● Task requirements:
For the material below, return exactly the lines starting at the one holding "ATOM 155 O O" and ending at the one holding "ATOM 167 C CA", counting both as part of the range.

● Provided records:
--------------------------------

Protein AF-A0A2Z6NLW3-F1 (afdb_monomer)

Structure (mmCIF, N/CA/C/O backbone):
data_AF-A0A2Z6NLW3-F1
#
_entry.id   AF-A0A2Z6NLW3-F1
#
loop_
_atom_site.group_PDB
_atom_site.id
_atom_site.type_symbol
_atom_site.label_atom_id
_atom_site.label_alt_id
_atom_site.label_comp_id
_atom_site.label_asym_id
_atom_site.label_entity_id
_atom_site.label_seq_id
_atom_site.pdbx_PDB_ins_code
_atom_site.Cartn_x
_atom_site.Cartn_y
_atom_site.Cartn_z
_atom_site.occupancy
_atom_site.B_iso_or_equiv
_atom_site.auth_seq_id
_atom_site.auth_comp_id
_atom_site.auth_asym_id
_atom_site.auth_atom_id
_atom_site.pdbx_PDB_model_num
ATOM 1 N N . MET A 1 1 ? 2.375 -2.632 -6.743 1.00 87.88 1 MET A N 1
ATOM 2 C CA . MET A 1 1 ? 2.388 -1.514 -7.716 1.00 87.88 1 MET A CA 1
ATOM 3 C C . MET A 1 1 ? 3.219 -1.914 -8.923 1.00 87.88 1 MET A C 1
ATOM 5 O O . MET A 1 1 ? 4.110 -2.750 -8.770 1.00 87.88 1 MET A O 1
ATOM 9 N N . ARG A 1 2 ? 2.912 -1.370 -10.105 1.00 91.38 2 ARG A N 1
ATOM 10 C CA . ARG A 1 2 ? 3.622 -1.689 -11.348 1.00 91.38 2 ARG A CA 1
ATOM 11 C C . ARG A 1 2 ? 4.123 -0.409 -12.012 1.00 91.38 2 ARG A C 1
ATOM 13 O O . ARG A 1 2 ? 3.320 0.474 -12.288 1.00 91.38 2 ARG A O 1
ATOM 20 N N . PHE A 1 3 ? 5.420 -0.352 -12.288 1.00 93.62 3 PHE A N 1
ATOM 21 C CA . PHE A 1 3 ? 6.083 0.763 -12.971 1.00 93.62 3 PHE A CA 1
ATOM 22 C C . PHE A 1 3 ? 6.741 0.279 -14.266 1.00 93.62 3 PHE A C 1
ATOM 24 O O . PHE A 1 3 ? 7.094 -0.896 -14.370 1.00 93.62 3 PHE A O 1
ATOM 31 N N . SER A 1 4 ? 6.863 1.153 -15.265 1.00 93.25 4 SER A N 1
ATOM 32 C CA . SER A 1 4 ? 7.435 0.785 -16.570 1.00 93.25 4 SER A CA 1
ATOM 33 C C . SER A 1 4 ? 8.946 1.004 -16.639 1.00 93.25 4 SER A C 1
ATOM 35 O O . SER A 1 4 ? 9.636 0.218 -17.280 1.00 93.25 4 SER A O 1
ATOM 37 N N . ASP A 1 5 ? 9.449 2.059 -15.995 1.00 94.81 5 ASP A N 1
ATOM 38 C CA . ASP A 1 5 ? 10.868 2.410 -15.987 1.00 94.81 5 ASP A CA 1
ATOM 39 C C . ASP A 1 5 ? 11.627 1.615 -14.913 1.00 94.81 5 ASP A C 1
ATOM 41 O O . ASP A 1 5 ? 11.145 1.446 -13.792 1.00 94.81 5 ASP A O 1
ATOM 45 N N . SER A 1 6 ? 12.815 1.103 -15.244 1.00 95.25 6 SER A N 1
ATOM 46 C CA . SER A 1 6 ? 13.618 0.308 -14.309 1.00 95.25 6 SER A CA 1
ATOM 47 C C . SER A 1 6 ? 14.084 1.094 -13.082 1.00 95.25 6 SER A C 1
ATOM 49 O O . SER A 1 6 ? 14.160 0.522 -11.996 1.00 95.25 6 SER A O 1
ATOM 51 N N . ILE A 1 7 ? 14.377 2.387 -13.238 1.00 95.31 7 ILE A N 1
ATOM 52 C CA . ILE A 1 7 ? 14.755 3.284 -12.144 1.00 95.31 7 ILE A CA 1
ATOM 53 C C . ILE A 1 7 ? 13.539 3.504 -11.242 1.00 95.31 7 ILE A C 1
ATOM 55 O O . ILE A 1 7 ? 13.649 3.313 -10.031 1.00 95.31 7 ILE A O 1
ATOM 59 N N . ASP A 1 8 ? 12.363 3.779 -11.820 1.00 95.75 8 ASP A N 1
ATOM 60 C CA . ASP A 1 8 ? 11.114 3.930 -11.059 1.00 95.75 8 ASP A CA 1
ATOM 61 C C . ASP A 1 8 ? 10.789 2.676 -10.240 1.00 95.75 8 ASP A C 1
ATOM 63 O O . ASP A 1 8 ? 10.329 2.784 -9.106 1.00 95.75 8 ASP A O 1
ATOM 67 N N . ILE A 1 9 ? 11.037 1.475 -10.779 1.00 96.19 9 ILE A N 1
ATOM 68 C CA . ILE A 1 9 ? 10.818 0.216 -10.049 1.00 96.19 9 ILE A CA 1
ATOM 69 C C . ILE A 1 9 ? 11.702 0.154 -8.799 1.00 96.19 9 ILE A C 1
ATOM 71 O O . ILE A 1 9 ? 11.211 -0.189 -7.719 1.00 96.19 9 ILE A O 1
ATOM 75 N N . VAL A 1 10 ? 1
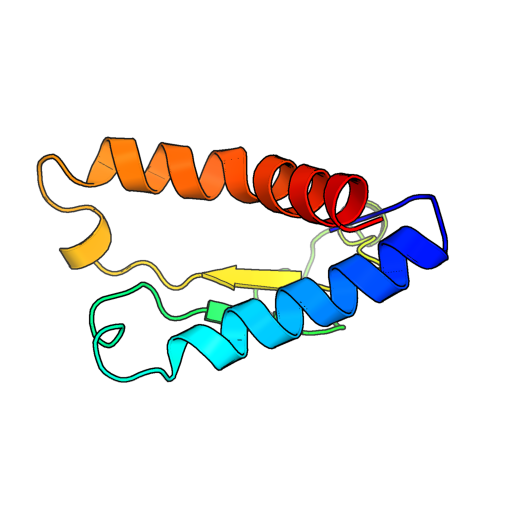2.992 0.478 -8.930 1.00 95.88 10 VAL A N 1
ATOM 76 C CA . VAL A 1 10 ? 13.941 0.452 -7.808 1.00 95.88 10 VAL A CA 1
ATOM 77 C C . VAL A 1 10 ? 13.569 1.512 -6.773 1.00 95.88 10 VAL A C 1
ATOM 79 O O . VAL A 1 10 ? 13.443 1.189 -5.593 1.00 95.88 10 VAL A O 1
ATOM 82 N N . LEU A 1 11 ? 13.302 2.746 -7.209 1.00 96.31 11 LEU A N 1
ATOM 83 C CA . LEU A 1 11 ? 12.903 3.846 -6.328 1.00 96.31 11 LEU A CA 1
ATOM 84 C C . LEU A 1 11 ? 11.585 3.554 -5.607 1.00 96.31 11 LEU A C 1
ATOM 86 O O . LEU A 1 11 ? 11.497 3.723 -4.392 1.00 96.31 11 LEU A O 1
ATOM 90 N N . ALA A 1 12 ? 10.573 3.060 -6.322 1.00 96.88 12 ALA A N 1
ATOM 91 C CA . ALA A 1 12 ? 9.296 2.687 -5.729 1.00 96.88 12 ALA A CA 1
ATOM 92 C C . ALA A 1 12 ? 9.458 1.557 -4.710 1.00 96.88 12 ALA A C 1
ATOM 94 O O . ALA A 1 12 ? 8.837 1.593 -3.652 1.00 96.88 12 ALA A O 1
ATOM 95 N N . THR A 1 13 ? 10.299 0.563 -5.001 1.00 97.06 13 THR A N 1
ATOM 96 C CA . THR A 1 13 ? 10.563 -0.538 -4.068 1.00 97.06 13 THR A CA 1
ATOM 97 C C . THR A 1 13 ? 11.157 -0.012 -2.761 1.00 97.06 13 THR A C 1
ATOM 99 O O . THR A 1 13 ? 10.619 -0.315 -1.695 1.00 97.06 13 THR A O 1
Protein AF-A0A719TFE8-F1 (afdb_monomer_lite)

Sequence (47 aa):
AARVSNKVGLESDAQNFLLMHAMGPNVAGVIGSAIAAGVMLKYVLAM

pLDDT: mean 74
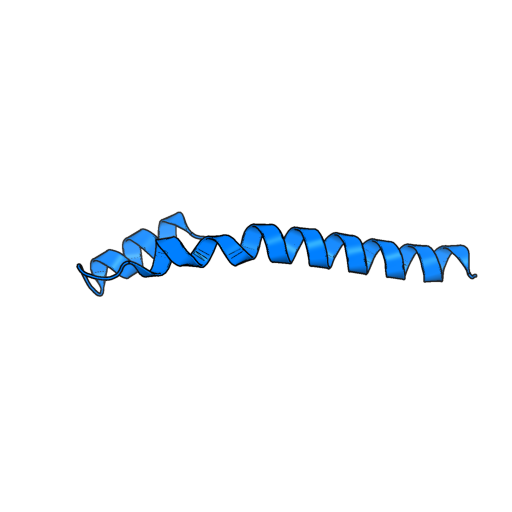.85, std 13.38, range [53.41, 94.12]

InterPro domains:
  IPR005661 Na+-tra
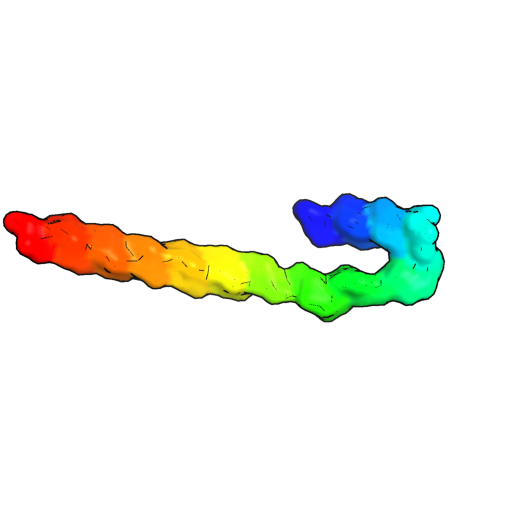nsporting methylmalonyl-CoA/oxaloacetate decarboxylase, beta subunit [PF03977] (1-43)
  IPR005661 Na+-transporting methylmalonyl-CoA/oxaloacetate decarboxylase, beta subunit [PTHR35806] (1-45)

Structure (mmCIF, N/CA/C/O backbone):
data_AF-A0A719TFE8-F1
#
_entry.id   AF-A0A719TFE8-F1
#
loop_
_atom_site.group_PDB
_atom_site.id
_atom_site.type_symbol
_atom_site.label_atom_id
_atom_site.label_alt_id
_atom_site.label_comp_id
_atom_site.label_asym_id
_atom_site.label_entity_id
_atom_site.label_seq_id
_atom_site.pdbx_PDB_ins_code
_atom_site.Cartn_x
_atom_site.Cartn_y
_atom_site.Cartn_z
_atom_site.occupancy
_atom_site.B_iso_or_equiv
_atom_site.auth_seq_id
_atom_site.auth_comp_id
_atom_site.auth_
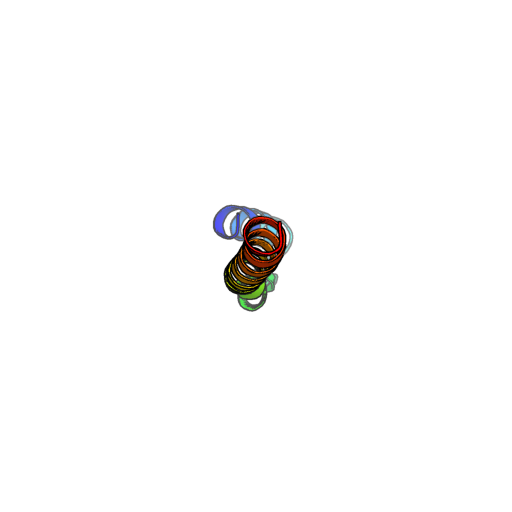asym_id
_atom_site.auth_atom_id
_atom_site.pdbx_PDB_model_num
ATOM 1 N N . ALA A 1 1 ? -10.917 7.735 0.819 1.00 59.56 1 ALA A N 1
ATOM 2 C CA . ALA A 1 1 ? -11.392 6.349 1.026 1.00 59.56 1 ALA A CA 1
ATOM 3 C C . ALA A 1 1 ? -11.546 6.011 2.512 1.00 59.56 1 ALA A C 1
ATOM 5 O O . ALA A 1 1 ? -12.678 5.880 2.953 1.00 59.56 1 ALA A O 1
ATOM 6 N N . ALA A 1 2 ? -10.467 5.996 3.308 1.00 60.19 2 ALA A N 1
ATOM 7 C CA . ALA A 1 2 ? -10.487 5.563 4.716 1.00 60.19 2 ALA A CA 1
ATOM 8 C C . ALA A 1 2 ? -11.596 6.188 5.594 1.00 60.19 2 ALA A C 1
ATOM 10 O O . ALA A 1 2 ? -12.288 5.476 6.309 1.00 60.19 2 ALA A O 1
ATOM 11 N N . ARG A 1 3 ? -11.843 7.503 5.500 1.00 65.81 3 ARG A N 1
ATOM 12 C CA . ARG A 1 3 ? -12.871 8.179 6.317 1.00 65.81 3 ARG A CA 1
ATOM 13 C C . ARG A 1 3 ? -14.310 7.726 6.017 1.00 65.81 3 ARG A C 1
ATOM 15 O O . ARG A 1 3 ? -15.119 7.644 6.933 1.00 65.81 3 ARG A O 1
ATOM 22 N N . VAL A 1 4 ? -14.620 7.433 4.752 1.00 72.06 4 VAL A N 1
ATOM 23 C CA . VAL A 1 4 ? -15.952 6.958 4.327 1.00 72.06 4 VAL A CA 1
ATOM 24 C C . VAL A 1 4 ? -16.128 5.493 4.718 1.00 72.06 4 VAL A C 1
ATOM 26 O O . VAL A 1 4 ? -17.148 5.136 5.296 1.00 72.06 4 VAL A O 1
ATOM 29 N N . SER A 1 5 ? -15.095 4.675 4.507 1.00 62.94 5 SER A N 1
ATOM 30 C CA . SER A 1 5 ? -15.077 3.270 4.924 1.00 62.94 5 SER A CA 1
ATOM 31 C C . SER A 1 5 ? -15.228 3.101 6.442 1.00 62.94 5 SER A C 1
ATOM 33 O O . SER A 1 5 ? -15.893 2.169 6.873 1.00 62.94 5 SER A O 1
ATOM 35 N N . ASN A 1 6 ? -14.696 4.026 7.251 1.00 66.56 6 ASN A N 1
ATOM 36 C CA . ASN A 1 6 ? -
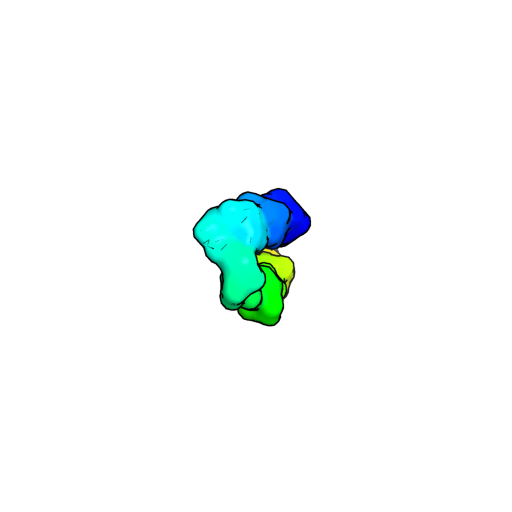14.885 4.020 8.707 1.00 66.56 6 ASN A CA 1
ATOM 37 C C . ASN A 1 6 ? -16.321 4.286 9.124 1.00 66.56 6 ASN A C 1
ATOM 39 O O . ASN A 1 6 ? -16.838 3.636 10.022 1.00 66.56 6 ASN A O 1
ATOM 43 N N . LYS A 1 7 ? -16.955 5.261 8.469 1.00 73.06 7 LYS A N 1
ATOM 44 C CA . LYS A 1 7 ? -18.325 5.645 8.783 1.00 73.06 7 LYS A CA 1
ATOM 45 C C . LYS A 1 7 ? -19.289 4.498 8.468 1.00 73.06 7 LYS A C 1
ATOM 47 O O . LYS A 1 7 ? -20.037 4.086 9.341 1.00 73.06 7 LYS A O 1
ATOM 52 N N . VAL A 1 8 ? -19.183 3.923 7.268 1.00 77.88 8 VAL A N 1
ATOM 53 C CA . VAL A 1 8 ? -20.023 2.791 6.834 1.00 77.88 8 VAL A CA 1
ATOM 54 C C . VAL A 1 8 ? -19.709 1.512 7.627 1.00 77.88 8 VAL A C 1
ATOM 56 O O . VAL A 1 8 ? -20.611 0.739 7.945 1.00 77.88 8 VAL A O 1
ATOM 59 N N . GLY A 1 9 ? -18.438 1.298 7.985 1.00 71.81 9 GLY A N 1
ATOM 60 C CA . GLY A 1 9 ? -17.999 0.161 8.795 1.00 71.81 9 GLY A CA 1
ATOM 61 C C . GLY A 1 9 ? -18.560 0.174 10.218 1.00 71.81 9 GLY A C 1
ATOM 62 O O . GLY A 1 9 ? -18.986 -0.877 10.683 1.00 71.81 9 GLY A O 1
ATOM 63 N N . LEU A 1 10 ? -18.616 1.348 10.859 1.00 72.62 10 LEU A N 1
ATOM 64 C CA . LEU A 1 10 ? -19.221 1.551 12.184 1.00 72.62 10 LEU A CA 1
ATOM 65 C C . LEU A 1 10 ? -20.756 1.511 12.157 1.00 72.62 10 LEU A C 1
ATOM 67 O O . LEU A 1 10 ? -21.371 1.093 13.132 1.00 72.62 10 LEU A O 1
ATOM 71 N N . GLU A 1 11 ? -21.376 1.945 11.054 1.00 76.81 11 GLU A N 1
ATOM 72 C CA . GLU A 1 11 ? -22.830 1.844 10.847 1.00 76.81 11 GLU A CA 1
ATOM 73 C C . GLU A 1 11 ? -23.289 0.387 10.658 1.00 76.81 11 GLU A C 1
ATOM 75 O O . GLU A 1 11 ? -24.406 0.047 11.039 1.00 76.81 11 GLU A O 1
ATOM 80 N N . SER A 1 12 ? -22.434 -0.473 10.094 1.00 74.88 12 SER A N 1
ATOM 81 C CA . SER A 1 12 ? -22.748 -1.889 9.845 1.00 74.88 12 SER A CA 1
ATOM 82 C C . SER A 1 12 ? -22.407 -2.807 11.028 1.00 74.88 12 SER A C 1
ATOM 84 O O . SER A 1 12 ? -23.085 -3.810 11.228 1.00 74.88 12 SER A O 1
ATOM 86 N N . ASP A 1 13 ? -21.374 -2.479 11.811 1.00 70.94 13 ASP A N 1
ATOM 87 C CA . ASP A 1 13 ? -20.994 -3.180 13.044 1.00 70.94 13 ASP A CA 1
ATOM 88 C C . ASP A 1 13 ? -20.263 -2.205 13.991 1.00 70.94 13 ASP A C 1
ATOM 90 O O . ASP A 1 13 ? -19.199 -1.671 13.681 1.00 70.94 13 ASP A O 1
ATOM 94 N N . ALA A 1 14 ? -20.832 -1.960 15.173 1.00 68.06 14 ALA A N 1
ATOM 95 C CA . ALA A 1 14 ? -20.295 -1.001 16.141 1.00 68.06 14 ALA A CA 1
ATOM 96 C C . ALA A 1 14 ? -18.997 -1.470 16.835 1.00 68.06 14 ALA A C 1
ATOM 98 O O . ALA A 1 14 ? -18.323 -0.669 17.485 1.00 68.06 14 ALA A O 1
ATOM 99 N N . GLN A 1 15 ? -18.630 -2.751 16.711 1.00 68.62 15 GLN A N 1
ATOM 100 C CA . GLN A 1 15 ? -17.352 -3.315 17.169 1.00 68.62 15 GLN A CA 1
ATOM 101 C C . GLN A 1 15 ? -16.311 -3.384 16.038 1.00 68.62 15 GLN A C 1
ATOM 103 O O . GLN A 1 15 ? -15.232 -3.956 16.204 1.00 68.62 15 GLN A O 1
ATOM 108 N N . ASN A 1 16 ? -16.605 -2.797 14.878 1.00 62.62 16 ASN A N 1
ATOM 109 C CA . ASN A 1 16 ? -15.754 -2.882 13.708 1.00 62.62 16 ASN A CA 1
ATOM 110 C C . ASN A 1 16 ? -14.523 -1.956 13.800 1.00 62.62 16 ASN A C 1
ATOM 112 O O . ASN A 1 16 ? -14.583 -0.767 13.489 1.00 62.62 16 ASN A O 1
ATOM 116 N N . PHE A 1 17 ? -13.371 -2.518 14.176 1.00 61.81 17 PHE A N 1
ATOM 117 C CA . PHE A 1 17 ? -12.072 -1.824 14.218 1.00 61.81 17 PHE A CA 1
ATOM 118 C C . PHE A 1 17 ? -11.252 -1.942 12.917 1.00 61.81 17 PHE A C 1
ATOM 120 O O . PHE A 1 17 ? -10.054 -1.640 12.915 1.00 61.81 17 PHE A O 1
ATOM 127 N N . LEU A 1 18 ? -11.857 -2.360 11.794 1.00 57.31 18 LEU A N 1
ATOM 128 C CA . LEU A 1 18 ? -11.153 -2.630 10.525 1.00 57.31 18 LEU A CA 1
ATOM 129 C C . LEU A 1 18 ? -10.303 -1.453 9.999 1.00 57.31 18 LEU A C 1
ATOM 131 O O . LEU A 1 18 ? -9.386 -1.664 9.204 1.00 57.31 18 LEU A O 1
ATOM 135 N N . LEU A 1 19 ? -10.541 -0.216 10.451 1.00 53.84 19 LEU A N 1
ATOM 136 C CA . LEU A 1 19 ? -9.758 0.940 10.013 1.00 53.84 19 LEU A CA 1
ATOM 137 C C . LEU A 1 19 ? -8.357 1.058 10.618 1.00 53.84 19 LEU A C 1
ATOM 139 O O . LEU A 1 19 ? -7.500 1.687 9.998 1.00 53.84 19 LEU A O 1
ATOM 143 N N . MET A 1 20 ? -8.096 0.461 11.787 1.00 53.41 20 MET A N 1
ATOM 144 C CA . MET A 1 20 ? -6.764 0.539 12.406 1.00 53.41 20 MET A CA 1
ATOM 145 C C . MET A 1 20 ? -5.707 -0.298 11.668 1.00 53.41 20 MET A C 1
ATOM 147 O O . MET A 1 20 ? -4.519 -0.042 11.831 1.00 53.41 20 MET A O 1
ATOM 151 N N . HIS A 1 21 ? -6.114 -1.241 10.811 1.00 56.47 21 HIS A N 1
ATOM 152 C CA . HIS A 1 21 ? -5.210 -2.030 9.959 1.00 56.47 21 HIS A CA 1
ATOM 153 C C . HIS A 1 21 ? -5.150 -1.545 8.498 1.00 56.47 21 HIS A C 1
ATOM 155 O O . HIS A 1 21 ? -4.296 -1.977 7.726 1.00 56.47 21 HIS A O 1
ATOM 161 N N . ALA A 1 22 ? -6.014 -0.606 8.104 1.00 55.16 22 ALA A N 1
ATOM 162 C CA . ALA A 1 22 ? -6.140 -0.139 6.724 1.00 55.16 22 ALA A CA 1
ATOM 163 C C . ALA A 1 22 ? -5.163 0.999 6.350 1.00 55.16 22 ALA A C 1
ATOM 165 O O . ALA A 1 22 ? -5.416 1.719 5.387 1.00 55.16 22 ALA A O 1
ATOM 166 N N . MET A 1 23 ? -4.047 1.179 7.077 1.00 57.09 23 MET A N 1
ATOM 167 C CA . MET A 1 23 ? -2.980 2.137 6.717 1.00 57.09 23 MET A CA 1
ATOM 168 C C . MET A 1 23 ? -1.975 1.594 5.683 1.00 57.09 23 MET A C 1
ATOM 170 O O . MET A 1 23 ? -1.151 2.348 5.168 1.00 57.09 23 MET A O 1
ATOM 174 N N . GLY A 1 24 ? -2.056 0.310 5.326 1.00 62.09 24 GLY A N 1
ATOM 175 C CA . GLY A 1 24 ? -1.239 -0.293 4.264 1.00 62.09 24 GLY A CA 1
ATOM 176 C C . GLY A 1 24 ? -1.343 0.347 2.860 1.00 62.09 24 GLY A C 1
ATOM 177 O O . GLY A 1 24 ? -0.317 0.408 2.178 1.00 62.09 24 GLY A O 1
ATOM 178 N N . PRO A 1 25 ? -2.500 0.880 2.402 1.00 68.31 25 PRO A N 1
ATOM 179 C CA . PRO A 1 25 ? -2.660 1.374 1.031 1.00 68.31 25 PRO A CA 1
ATOM 180 C C . PRO A 1 25 ? -1.779 2.578 0.687 1.00 68.31 25 PRO A C 1
ATOM 182 O O . PRO A 1 25 ? -1.292 2.667 -0.438 1.00 68.31 25 PRO A O 1
ATOM 185 N N . ASN A 1 26 ? -1.539 3.487 1.639 1.00 73.00 26 ASN A N 1
ATOM 186 C CA . ASN A 1 26 ? -0.712 4.670 1.380 1.00 73.00 26 ASN A CA 1
ATOM 187 C C . ASN A 1 26 ? 0.754 4.287 1.134 1.00 73.00 26 ASN A C 1
ATOM 189 O O . ASN A 1 26 ? 1.393 4.853 0.253 1.00 73.00 26 ASN A O 1
ATOM 193 N N . VAL A 1 27 ? 1.278 3
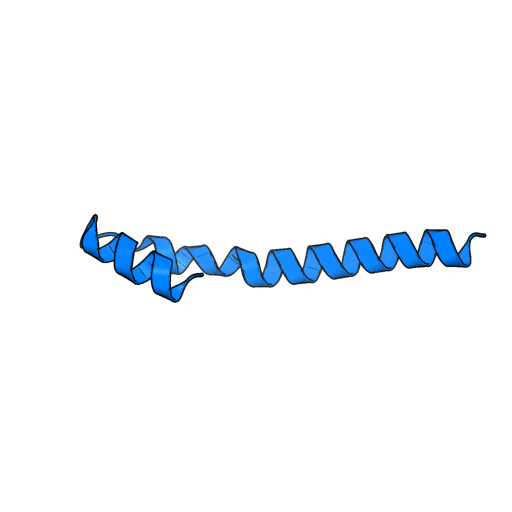.304 1.872 1.00 77.00 27 VAL A N 1
ATOM 194 C CA . VAL A 1 27 ? 2.670 2.845 1.733 1.00 77.00 27 VAL A CA 1
ATOM 195 C C . VAL A 1 27 ? 2.830 1.943 0.506 1.00 77.00 27 VAL A C 1
ATOM 197 O O . VAL A 1 27 ? 3.772 2.114 -0.267 1.00 77.00 27 VAL A O 1
ATOM 200 N N . ALA A 1 28 ? 1.877 1.038 0.265 1.00 82.88 28 ALA A N 1
ATOM 201 C CA . ALA A 1 28 ? 1.894 0.157 -0.902 1.00 82.88 28 ALA A CA 1
ATOM 202 C C . ALA A 1 28 ? 1.825 0.938 -2.229 1.00 82.88 28 ALA A C 1
ATOM 204 O O . ALA A 1 28 ? 2.552 0.618 -3.170 1.00 82.88 28 ALA A O 1
ATOM 205 N N . GLY A 1 29 ? 1.008 1.998 -2.296 1.00 82.88 29 GLY A N 1
ATOM 206 C CA . GLY A 1 29 ? 0.890 2.845 -3.487 1.00 82.88 29 GLY A CA 1
ATOM 207 C C . GLY A 1 29 ? 2.171 3.619 -3.820 1.00 82.88 29 GLY A C 1
ATOM 208 O O . GLY A 1 29 ? 2.554 3.706 -4.989 1.00 82.88 29 GLY A O 1
ATOM 209 N N . VAL A 1 30 ? 2.871 4.134 -2.802 1.00 89.38 30 VAL A N 1
ATOM 210 C CA . VAL A 1 30 ? 4.147 4.852 -2.980 1.00 89.38 30 VAL A CA 1
ATOM 211 C C . VAL A 1 30 ? 5.243 3.906 -3.474 1.00 89.38 30 VAL A C 1
ATOM 213 O O . VAL A 1 30 ? 5.926 4.221 -4.449 1.00 89.38 30 VAL A O 1
ATOM 216 N N . ILE A 1 31 ? 5.374 2.724 -2.861 1.00 91.31 31 ILE A N 1
ATOM 217 C CA . ILE A 1 31 ? 6.377 1.725 -3.263 1.00 91.31 31 ILE A CA 1
ATOM 218 C C . ILE A 1 31 ? 6.110 1.237 -4.694 1.00 91.31 31 ILE A C 1
ATOM 220 O O . ILE A 1 31 ? 7.026 1.217 -5.515 1.00 91.31 31 ILE A O 1
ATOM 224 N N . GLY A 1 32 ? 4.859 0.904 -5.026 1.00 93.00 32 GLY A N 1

--------------------------------

● Response to the task:
ATOM 155 O O . HIS A 1 21 ? -4.296 -1.977 7.726 1.00 56.47 21 HIS A O 1
ATOM 161 N N . ALA A 1 22 ? -6.014 -0.606 8.104 1.00 55.16 22 ALA A N 1
ATOM 162 C CA . ALA A 1 22 ? -6.140 -0.139 6.724 1.00 55.16 22 ALA A CA 1
ATOM 163 C C . ALA A 1 22 ? -5.163 0.999 6.350 1.00 55.16 22 ALA A C 1
ATOM 165 O O . ALA A 1 22 ? -5.416 1.719 5.387 1.00 55.16 22 ALA A O 1
ATOM 166 N N . MET A 1 23 ? -4.047 1.179 7.077 1.00 57.09 23 MET A N 1
ATOM 167 C CA . MET A 1 23 ? -2.980 2.137 6.717 1.00 57.09 23 MET A CA 1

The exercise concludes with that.